Task prompt
The entries below contain a stretch that opens with the line containing "ATOM 74 C C" and closes with the line containing "ATOM 112 O O"; set down that stretch exactly, both ends included, and nothing else.

(Data extracted from a collection)
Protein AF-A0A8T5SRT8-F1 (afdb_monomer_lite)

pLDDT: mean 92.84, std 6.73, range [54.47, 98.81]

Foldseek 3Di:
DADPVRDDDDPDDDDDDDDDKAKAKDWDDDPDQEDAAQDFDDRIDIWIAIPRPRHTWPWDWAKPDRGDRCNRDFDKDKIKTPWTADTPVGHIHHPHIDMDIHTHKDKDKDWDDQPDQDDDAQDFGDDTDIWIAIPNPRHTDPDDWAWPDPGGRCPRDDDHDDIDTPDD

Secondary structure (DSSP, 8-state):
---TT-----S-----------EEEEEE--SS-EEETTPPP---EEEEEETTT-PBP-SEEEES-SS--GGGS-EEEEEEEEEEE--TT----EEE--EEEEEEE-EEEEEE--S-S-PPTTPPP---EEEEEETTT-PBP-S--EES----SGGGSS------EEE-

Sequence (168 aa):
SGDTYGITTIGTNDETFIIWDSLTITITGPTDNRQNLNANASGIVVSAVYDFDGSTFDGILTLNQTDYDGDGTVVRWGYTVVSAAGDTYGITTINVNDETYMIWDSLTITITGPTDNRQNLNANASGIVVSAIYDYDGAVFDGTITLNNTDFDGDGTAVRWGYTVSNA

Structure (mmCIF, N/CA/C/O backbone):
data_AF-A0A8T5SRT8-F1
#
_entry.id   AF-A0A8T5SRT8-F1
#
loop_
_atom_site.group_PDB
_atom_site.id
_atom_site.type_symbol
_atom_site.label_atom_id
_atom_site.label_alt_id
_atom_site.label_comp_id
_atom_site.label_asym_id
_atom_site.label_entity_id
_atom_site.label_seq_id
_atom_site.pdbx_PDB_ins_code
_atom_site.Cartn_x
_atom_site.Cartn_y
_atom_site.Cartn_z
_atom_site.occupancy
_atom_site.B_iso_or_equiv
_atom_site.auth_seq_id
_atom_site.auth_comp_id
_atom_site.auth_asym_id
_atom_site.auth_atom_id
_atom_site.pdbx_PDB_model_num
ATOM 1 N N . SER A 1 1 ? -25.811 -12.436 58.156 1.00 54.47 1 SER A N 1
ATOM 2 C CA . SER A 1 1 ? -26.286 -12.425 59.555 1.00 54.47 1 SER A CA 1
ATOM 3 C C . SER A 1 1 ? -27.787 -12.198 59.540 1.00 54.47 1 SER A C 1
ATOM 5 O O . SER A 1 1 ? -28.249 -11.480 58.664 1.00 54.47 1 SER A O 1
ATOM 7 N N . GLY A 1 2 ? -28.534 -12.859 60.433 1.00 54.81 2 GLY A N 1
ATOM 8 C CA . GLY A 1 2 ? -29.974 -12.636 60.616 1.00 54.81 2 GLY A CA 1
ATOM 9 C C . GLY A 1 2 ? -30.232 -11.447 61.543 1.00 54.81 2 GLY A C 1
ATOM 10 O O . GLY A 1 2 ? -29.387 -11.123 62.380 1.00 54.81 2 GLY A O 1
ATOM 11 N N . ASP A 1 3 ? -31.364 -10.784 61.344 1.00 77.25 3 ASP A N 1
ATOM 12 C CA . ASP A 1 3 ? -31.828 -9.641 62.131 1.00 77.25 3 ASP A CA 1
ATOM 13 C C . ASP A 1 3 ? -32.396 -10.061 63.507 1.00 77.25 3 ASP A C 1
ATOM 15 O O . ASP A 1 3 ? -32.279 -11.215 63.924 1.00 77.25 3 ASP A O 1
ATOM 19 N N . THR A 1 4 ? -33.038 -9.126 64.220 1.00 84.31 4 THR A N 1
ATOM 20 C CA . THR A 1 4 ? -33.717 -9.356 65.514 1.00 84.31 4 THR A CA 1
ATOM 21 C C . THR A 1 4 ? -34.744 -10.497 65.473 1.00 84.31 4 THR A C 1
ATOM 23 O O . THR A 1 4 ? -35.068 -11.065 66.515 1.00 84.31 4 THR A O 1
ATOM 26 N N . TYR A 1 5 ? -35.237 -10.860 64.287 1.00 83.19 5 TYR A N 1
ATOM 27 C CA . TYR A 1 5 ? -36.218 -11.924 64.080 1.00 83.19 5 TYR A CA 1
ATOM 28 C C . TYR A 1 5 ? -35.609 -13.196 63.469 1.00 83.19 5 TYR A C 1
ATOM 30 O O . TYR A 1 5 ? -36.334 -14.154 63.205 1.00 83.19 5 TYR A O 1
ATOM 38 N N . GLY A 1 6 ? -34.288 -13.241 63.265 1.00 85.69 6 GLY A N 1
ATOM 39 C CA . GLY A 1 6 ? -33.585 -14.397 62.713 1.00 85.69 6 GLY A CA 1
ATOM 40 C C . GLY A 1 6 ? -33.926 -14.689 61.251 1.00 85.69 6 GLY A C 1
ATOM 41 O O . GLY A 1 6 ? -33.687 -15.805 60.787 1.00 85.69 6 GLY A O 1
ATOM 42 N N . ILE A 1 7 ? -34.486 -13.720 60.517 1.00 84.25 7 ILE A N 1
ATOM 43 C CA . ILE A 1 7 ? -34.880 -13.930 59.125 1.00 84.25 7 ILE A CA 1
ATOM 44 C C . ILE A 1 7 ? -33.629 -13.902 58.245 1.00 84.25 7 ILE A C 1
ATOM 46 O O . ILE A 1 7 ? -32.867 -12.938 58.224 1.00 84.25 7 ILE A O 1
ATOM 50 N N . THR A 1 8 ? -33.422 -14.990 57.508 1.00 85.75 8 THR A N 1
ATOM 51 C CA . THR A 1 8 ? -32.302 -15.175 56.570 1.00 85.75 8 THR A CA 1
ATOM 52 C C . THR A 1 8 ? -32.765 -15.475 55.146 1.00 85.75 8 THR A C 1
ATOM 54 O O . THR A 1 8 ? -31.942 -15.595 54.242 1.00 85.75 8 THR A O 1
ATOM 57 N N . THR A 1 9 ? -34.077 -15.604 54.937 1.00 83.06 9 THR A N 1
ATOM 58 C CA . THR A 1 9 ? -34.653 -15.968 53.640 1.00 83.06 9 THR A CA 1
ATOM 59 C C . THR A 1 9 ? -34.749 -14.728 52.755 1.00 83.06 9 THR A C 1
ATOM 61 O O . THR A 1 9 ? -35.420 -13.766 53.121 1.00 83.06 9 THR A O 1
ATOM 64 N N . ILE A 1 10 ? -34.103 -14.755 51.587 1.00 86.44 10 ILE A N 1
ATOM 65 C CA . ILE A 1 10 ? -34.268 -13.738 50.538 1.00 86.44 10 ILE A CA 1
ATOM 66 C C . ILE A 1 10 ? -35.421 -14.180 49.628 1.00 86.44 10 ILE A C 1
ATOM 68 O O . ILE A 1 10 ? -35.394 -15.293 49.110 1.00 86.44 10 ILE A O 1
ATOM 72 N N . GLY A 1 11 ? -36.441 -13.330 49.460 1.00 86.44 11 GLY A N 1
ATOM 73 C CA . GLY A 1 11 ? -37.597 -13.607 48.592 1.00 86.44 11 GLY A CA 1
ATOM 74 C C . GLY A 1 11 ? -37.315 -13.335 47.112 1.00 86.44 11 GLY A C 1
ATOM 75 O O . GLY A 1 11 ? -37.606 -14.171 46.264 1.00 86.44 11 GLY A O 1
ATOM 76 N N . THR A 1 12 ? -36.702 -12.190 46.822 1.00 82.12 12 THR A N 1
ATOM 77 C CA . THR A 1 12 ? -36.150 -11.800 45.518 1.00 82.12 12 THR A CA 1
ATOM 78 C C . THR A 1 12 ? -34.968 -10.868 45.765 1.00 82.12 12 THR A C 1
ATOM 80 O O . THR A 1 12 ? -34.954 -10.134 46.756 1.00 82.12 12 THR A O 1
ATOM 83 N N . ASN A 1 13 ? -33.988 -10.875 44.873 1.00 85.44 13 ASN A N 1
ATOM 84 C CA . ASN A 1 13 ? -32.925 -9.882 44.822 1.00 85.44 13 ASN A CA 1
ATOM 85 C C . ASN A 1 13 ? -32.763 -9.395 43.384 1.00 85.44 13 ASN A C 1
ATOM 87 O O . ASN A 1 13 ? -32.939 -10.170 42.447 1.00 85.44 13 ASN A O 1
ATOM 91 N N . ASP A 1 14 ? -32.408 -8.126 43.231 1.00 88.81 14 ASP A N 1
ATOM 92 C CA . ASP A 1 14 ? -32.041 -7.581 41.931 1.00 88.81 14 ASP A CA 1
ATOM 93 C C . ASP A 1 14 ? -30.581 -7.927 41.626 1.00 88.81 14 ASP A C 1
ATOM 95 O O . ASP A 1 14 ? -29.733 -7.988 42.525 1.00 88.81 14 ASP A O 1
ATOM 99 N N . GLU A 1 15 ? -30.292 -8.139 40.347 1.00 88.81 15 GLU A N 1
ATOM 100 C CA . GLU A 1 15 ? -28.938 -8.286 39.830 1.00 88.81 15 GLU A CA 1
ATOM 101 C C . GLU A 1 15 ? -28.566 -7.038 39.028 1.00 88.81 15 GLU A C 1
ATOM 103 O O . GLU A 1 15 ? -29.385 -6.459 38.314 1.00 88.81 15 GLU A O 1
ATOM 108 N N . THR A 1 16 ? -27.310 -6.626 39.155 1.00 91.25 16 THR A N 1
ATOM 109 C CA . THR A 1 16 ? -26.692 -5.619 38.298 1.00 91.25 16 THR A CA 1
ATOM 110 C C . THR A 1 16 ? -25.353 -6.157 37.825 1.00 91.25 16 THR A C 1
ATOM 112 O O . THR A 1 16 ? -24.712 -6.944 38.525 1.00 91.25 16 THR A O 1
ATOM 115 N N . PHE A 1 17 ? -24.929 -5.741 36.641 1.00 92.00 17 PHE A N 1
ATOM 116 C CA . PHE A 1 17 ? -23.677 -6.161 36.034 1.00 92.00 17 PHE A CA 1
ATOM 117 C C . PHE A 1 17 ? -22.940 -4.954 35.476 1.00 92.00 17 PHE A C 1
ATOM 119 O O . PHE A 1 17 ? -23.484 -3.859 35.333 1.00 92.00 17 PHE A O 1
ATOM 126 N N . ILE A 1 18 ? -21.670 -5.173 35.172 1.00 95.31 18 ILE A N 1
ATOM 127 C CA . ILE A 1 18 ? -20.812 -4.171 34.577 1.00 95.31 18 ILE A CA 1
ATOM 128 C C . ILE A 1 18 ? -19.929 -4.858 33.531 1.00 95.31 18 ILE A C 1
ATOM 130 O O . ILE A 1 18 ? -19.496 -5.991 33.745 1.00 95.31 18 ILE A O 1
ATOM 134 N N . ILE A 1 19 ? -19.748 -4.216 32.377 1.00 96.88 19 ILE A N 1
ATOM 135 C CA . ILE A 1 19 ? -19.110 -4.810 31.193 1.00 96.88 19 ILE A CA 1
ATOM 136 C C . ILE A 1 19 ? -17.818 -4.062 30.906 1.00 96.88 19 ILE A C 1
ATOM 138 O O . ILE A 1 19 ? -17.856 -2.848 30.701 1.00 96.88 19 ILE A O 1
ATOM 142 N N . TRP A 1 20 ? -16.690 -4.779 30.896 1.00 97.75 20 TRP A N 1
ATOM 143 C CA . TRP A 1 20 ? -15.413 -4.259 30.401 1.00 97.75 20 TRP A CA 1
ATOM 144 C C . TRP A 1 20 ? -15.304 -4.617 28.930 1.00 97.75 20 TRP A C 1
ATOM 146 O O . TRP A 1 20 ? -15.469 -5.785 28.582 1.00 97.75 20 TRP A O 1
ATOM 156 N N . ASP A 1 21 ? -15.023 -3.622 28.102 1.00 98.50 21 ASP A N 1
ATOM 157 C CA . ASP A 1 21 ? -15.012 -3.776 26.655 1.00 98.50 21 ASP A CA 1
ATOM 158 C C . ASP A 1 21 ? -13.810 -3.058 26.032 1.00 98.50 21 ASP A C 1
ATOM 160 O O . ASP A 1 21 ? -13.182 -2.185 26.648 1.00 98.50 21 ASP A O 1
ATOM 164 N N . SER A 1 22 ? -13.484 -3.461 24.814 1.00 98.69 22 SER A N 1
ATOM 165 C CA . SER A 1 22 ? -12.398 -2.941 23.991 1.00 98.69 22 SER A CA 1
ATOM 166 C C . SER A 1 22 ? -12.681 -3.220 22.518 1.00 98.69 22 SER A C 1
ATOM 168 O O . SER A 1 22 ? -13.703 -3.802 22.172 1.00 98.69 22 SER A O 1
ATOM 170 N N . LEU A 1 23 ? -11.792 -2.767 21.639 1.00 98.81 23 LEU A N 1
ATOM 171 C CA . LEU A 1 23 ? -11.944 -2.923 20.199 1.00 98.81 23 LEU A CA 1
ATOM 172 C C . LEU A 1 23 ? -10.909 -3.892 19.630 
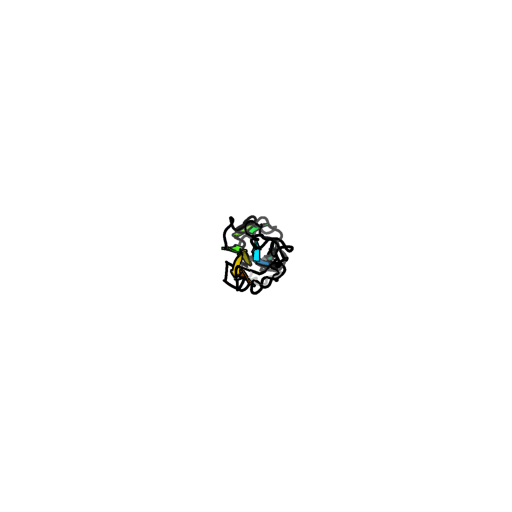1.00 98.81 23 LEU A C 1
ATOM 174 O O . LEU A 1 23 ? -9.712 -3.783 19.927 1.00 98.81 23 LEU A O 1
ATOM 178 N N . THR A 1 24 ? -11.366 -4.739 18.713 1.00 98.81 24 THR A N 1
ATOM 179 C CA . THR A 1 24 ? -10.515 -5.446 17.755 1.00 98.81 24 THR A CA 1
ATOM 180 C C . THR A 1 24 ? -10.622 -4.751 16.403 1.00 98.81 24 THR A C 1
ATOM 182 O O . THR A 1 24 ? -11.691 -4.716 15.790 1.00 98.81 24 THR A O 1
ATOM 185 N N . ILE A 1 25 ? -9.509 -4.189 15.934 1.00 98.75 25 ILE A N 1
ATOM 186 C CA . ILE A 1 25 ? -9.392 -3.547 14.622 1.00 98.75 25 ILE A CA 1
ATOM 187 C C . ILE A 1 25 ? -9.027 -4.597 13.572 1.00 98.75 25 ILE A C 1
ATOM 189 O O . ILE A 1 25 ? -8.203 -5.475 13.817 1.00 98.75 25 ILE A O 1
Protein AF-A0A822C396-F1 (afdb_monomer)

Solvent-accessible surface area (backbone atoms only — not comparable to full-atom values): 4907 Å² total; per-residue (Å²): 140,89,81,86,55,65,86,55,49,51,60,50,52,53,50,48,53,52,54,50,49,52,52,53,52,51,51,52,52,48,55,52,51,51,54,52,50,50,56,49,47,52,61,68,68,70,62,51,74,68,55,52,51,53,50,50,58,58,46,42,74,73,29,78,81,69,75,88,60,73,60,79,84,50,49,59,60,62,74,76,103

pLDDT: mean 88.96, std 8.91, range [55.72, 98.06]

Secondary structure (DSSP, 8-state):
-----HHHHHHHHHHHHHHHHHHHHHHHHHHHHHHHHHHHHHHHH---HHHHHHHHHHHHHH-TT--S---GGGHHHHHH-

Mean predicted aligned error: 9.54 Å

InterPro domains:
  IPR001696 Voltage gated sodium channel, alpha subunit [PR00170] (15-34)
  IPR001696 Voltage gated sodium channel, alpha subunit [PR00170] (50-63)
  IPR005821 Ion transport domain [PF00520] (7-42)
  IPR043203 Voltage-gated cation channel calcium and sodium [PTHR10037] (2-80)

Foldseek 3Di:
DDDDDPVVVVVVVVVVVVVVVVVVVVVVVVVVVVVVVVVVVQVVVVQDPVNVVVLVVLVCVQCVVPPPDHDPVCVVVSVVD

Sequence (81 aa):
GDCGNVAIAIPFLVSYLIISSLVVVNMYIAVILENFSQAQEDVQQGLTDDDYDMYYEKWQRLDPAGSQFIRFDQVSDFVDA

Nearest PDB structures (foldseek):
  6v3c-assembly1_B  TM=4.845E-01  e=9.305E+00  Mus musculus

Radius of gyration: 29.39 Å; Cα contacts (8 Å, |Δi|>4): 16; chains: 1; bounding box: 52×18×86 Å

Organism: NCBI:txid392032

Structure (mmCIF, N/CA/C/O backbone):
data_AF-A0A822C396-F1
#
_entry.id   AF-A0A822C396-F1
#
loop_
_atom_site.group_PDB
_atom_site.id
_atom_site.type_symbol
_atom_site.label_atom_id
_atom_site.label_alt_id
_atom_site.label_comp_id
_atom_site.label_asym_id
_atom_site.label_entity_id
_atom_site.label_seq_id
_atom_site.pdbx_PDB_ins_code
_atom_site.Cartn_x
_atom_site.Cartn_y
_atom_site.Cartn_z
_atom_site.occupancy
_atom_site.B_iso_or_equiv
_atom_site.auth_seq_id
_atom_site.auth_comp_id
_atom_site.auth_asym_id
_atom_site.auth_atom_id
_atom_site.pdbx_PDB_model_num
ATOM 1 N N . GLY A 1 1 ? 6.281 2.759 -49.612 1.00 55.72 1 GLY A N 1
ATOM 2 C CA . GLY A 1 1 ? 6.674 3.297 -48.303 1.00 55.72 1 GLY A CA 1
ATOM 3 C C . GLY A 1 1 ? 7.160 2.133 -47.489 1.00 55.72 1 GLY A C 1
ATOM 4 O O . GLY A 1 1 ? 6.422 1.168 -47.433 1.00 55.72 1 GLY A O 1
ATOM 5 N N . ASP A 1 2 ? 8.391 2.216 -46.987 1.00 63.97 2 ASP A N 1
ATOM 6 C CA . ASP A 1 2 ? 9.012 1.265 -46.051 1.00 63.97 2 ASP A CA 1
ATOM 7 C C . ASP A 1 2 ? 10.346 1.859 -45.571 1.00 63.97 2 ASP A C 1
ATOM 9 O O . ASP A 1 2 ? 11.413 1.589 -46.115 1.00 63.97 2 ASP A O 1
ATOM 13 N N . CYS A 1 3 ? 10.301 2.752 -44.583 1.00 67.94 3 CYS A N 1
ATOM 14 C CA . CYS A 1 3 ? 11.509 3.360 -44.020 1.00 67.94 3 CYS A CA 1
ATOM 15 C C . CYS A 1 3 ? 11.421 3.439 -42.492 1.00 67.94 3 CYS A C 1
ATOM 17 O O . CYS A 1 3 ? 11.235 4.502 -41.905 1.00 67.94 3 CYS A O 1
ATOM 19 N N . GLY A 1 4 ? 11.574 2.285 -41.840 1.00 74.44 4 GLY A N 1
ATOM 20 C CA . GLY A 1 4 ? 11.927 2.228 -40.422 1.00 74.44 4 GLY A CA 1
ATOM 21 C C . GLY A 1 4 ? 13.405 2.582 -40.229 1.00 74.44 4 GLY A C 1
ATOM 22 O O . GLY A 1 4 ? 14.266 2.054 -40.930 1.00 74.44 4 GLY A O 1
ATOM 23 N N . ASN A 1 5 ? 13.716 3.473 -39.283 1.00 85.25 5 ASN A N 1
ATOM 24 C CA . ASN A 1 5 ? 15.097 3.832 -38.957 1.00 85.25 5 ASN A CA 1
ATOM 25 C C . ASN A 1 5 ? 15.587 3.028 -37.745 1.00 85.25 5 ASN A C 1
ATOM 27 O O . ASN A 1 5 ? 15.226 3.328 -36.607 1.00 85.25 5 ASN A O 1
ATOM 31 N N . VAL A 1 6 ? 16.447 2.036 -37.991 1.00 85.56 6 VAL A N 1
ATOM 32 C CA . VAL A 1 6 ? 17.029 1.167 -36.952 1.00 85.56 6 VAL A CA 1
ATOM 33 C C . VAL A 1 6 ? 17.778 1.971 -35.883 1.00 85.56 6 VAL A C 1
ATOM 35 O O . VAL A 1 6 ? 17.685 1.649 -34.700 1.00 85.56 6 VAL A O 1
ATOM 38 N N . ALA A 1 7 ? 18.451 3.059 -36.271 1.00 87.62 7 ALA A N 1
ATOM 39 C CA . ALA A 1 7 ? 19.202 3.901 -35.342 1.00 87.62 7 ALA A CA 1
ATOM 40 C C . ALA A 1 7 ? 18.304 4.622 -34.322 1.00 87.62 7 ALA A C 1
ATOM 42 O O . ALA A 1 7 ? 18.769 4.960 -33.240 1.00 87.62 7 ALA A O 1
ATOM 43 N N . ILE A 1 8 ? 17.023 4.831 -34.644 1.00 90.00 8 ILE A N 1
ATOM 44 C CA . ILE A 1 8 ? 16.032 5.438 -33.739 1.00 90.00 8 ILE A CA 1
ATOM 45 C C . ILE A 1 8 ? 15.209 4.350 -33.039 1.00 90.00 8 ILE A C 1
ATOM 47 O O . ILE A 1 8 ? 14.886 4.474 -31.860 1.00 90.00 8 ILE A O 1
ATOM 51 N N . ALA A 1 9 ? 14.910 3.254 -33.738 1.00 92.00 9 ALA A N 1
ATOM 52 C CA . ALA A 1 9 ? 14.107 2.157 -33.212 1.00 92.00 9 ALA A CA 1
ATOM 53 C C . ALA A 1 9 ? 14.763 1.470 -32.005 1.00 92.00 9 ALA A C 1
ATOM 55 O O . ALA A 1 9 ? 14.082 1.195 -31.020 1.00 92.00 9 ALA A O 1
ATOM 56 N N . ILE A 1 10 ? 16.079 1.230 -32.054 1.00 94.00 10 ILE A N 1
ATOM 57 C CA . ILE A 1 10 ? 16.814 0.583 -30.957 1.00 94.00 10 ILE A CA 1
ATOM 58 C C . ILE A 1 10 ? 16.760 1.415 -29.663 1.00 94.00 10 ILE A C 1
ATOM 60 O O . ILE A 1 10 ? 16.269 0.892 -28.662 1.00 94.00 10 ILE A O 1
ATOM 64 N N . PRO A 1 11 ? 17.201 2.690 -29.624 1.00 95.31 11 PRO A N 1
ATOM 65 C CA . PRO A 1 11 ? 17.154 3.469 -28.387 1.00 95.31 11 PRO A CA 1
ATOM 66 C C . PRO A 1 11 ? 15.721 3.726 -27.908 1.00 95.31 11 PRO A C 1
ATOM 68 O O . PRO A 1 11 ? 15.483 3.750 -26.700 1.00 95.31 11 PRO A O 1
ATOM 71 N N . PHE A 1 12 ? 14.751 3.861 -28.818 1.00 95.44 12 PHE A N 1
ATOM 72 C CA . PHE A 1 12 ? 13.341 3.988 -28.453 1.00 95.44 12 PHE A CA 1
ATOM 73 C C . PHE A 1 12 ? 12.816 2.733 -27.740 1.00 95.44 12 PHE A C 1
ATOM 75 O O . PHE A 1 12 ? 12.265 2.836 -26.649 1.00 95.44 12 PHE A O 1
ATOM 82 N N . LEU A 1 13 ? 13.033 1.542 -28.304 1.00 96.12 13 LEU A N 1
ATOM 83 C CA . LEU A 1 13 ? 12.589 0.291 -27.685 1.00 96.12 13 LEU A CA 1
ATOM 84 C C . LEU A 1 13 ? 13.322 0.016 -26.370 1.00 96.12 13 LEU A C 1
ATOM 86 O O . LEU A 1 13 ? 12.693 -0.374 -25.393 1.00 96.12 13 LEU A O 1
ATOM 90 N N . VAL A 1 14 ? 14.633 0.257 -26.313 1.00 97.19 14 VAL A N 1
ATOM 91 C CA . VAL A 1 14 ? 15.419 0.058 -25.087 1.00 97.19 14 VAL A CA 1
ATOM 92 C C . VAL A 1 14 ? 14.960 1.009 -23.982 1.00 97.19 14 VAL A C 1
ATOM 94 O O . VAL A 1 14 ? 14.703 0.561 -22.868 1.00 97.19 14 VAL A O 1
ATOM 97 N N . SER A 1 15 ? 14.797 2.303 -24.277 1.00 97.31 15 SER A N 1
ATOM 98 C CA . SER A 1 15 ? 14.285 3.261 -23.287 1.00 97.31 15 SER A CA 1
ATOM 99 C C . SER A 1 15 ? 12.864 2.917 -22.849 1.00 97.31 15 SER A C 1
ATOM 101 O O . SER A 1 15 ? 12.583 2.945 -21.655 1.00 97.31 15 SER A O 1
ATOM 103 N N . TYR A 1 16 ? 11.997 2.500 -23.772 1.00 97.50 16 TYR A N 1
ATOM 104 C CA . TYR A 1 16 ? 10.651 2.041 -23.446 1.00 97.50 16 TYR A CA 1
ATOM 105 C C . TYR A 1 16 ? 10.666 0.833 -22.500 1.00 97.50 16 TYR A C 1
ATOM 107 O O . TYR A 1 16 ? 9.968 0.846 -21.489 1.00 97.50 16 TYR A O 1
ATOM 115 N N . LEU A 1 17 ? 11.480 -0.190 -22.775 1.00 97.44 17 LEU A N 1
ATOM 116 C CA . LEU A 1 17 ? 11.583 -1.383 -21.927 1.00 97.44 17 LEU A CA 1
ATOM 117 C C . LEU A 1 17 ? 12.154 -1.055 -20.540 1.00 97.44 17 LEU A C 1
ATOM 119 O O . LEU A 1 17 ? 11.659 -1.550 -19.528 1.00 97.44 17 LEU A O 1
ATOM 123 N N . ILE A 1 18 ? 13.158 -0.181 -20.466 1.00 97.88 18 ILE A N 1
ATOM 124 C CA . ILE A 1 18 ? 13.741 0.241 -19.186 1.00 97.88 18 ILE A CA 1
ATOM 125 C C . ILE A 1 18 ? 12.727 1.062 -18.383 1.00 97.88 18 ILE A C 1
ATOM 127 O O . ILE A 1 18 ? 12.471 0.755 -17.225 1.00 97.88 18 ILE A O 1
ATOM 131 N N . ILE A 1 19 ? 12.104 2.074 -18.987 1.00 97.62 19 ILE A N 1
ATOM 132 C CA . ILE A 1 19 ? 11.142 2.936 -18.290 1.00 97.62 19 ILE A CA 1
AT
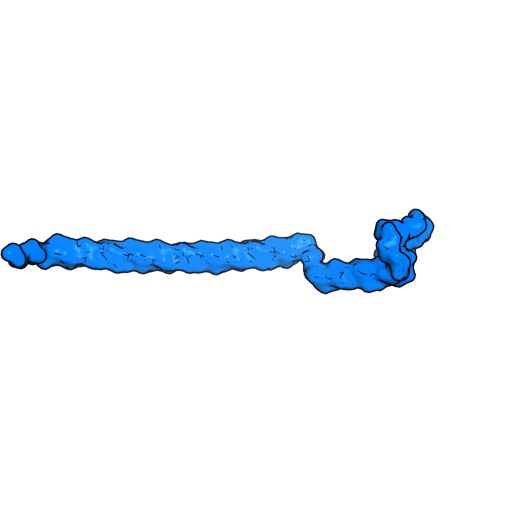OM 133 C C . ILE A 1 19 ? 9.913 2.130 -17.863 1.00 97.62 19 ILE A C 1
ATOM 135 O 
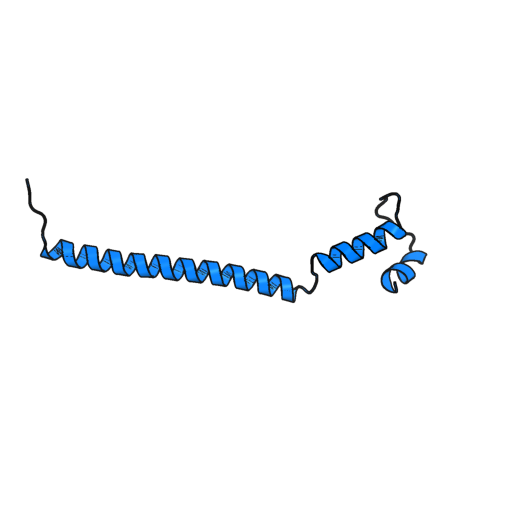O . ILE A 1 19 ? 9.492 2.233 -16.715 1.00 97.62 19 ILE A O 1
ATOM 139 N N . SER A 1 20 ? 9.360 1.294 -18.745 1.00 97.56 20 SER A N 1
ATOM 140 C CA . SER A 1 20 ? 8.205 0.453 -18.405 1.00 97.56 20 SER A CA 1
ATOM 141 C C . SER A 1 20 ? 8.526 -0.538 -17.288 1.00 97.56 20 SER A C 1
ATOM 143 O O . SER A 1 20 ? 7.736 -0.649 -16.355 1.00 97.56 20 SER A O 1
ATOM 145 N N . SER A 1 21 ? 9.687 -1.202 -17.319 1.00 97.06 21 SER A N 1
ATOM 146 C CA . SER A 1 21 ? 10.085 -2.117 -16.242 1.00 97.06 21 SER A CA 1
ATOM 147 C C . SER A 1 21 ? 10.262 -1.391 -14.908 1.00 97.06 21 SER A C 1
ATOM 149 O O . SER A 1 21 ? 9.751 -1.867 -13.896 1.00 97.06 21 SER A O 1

Response below
ATOM 74 C C . GLY A 1 11 ? -37.315 -13.335 47.112 1.00 86.44 11 GLY A C 1
ATOM 75 O O . GLY A 1 11 ? -37.606 -14.171 46.264 1.00 86.44 11 GLY A O 1
ATOM 76 N N . THR A 1 12 ? -36.702 -12.190 46.822 1.00 82.12 12 THR A N 1
ATOM 77 C CA . THR A 1 12 ? -36.150 -11.800 45.518 1.00 82.12 12 THR A CA 1
ATOM 78 C C . THR A 1 12 ? -34.968 -10.868 45.765 1.00 82.12 12 THR A C 1
ATOM 80 O O . THR A 1 12 ? -34.954 -10.134 46.756 1.00 82.12 12 THR A O 1
ATOM 83 N N . ASN A 1 13 ? -33.988 -10.875 44.873 1.00 85.44 13 ASN A N 1
ATOM 84 C CA . ASN A 1 13 ? -32.925 -9.882 44.822 1.00 85.44 13 ASN A CA 1
ATOM 85 C C . ASN A 1 13 ? -32.763 -9.395 43.384 1.00 85.44 13 ASN A C 1
ATOM 87 O O . ASN A 1 13 ? -32.939 -10.170 42.447 1.00 85.44 13 ASN A O 1
ATOM 91 N N . ASP A 1 14 ? -32.408 -8.126 43.231 1.00 88.81 14 ASP A N 1
ATOM 92 C CA . ASP A 1 14 ? -32.041 -7.581 41.931 1.00 88.81 14 ASP A CA 1
ATOM 93 C C . ASP A 1 14 ? -30.581 -7.927 41.626 1.00 88.81 14 ASP A C 1
ATOM 95 O O . ASP A 1 14 ? -29.733 -7.988 42.525 1.00 88.81 14 ASP A O 1
ATOM 99 N N . GLU A 1 15 ? -30.292 -8.139 40.347 1.00 88.81 15 GLU A N 1
ATOM 100 C CA . GLU A 1 15 ? -28.938 -8.286 39.830 1.00 88.81 15 GLU A CA 1
ATOM 101 C C . GLU A 1 15 ? -28.566 -7.038 39.028 1.00 88.81 15 GLU A C 1
ATOM 103 O O . GLU A 1 15 ? -29.385 -6.459 38.314 1.00 88.81 15 GLU A O 1
ATOM 108 N N . THR A 1 16 ? -27.310 -6.626 39.155 1.00 91.25 16 THR A N 1
ATOM 109 C CA . THR A 1 16 ? -26.692 -5.619 38.298 1.00 91.25 16 THR A CA 1
ATOM 110 C C . THR A 1 16 ? -25.353 -6.157 37.825 1.00 91.25 16 THR A C 1
ATOM 112 O O . THR A 1 16 ? -24.712 -6.944 38.525 1.00 91.25 16 THR A O 1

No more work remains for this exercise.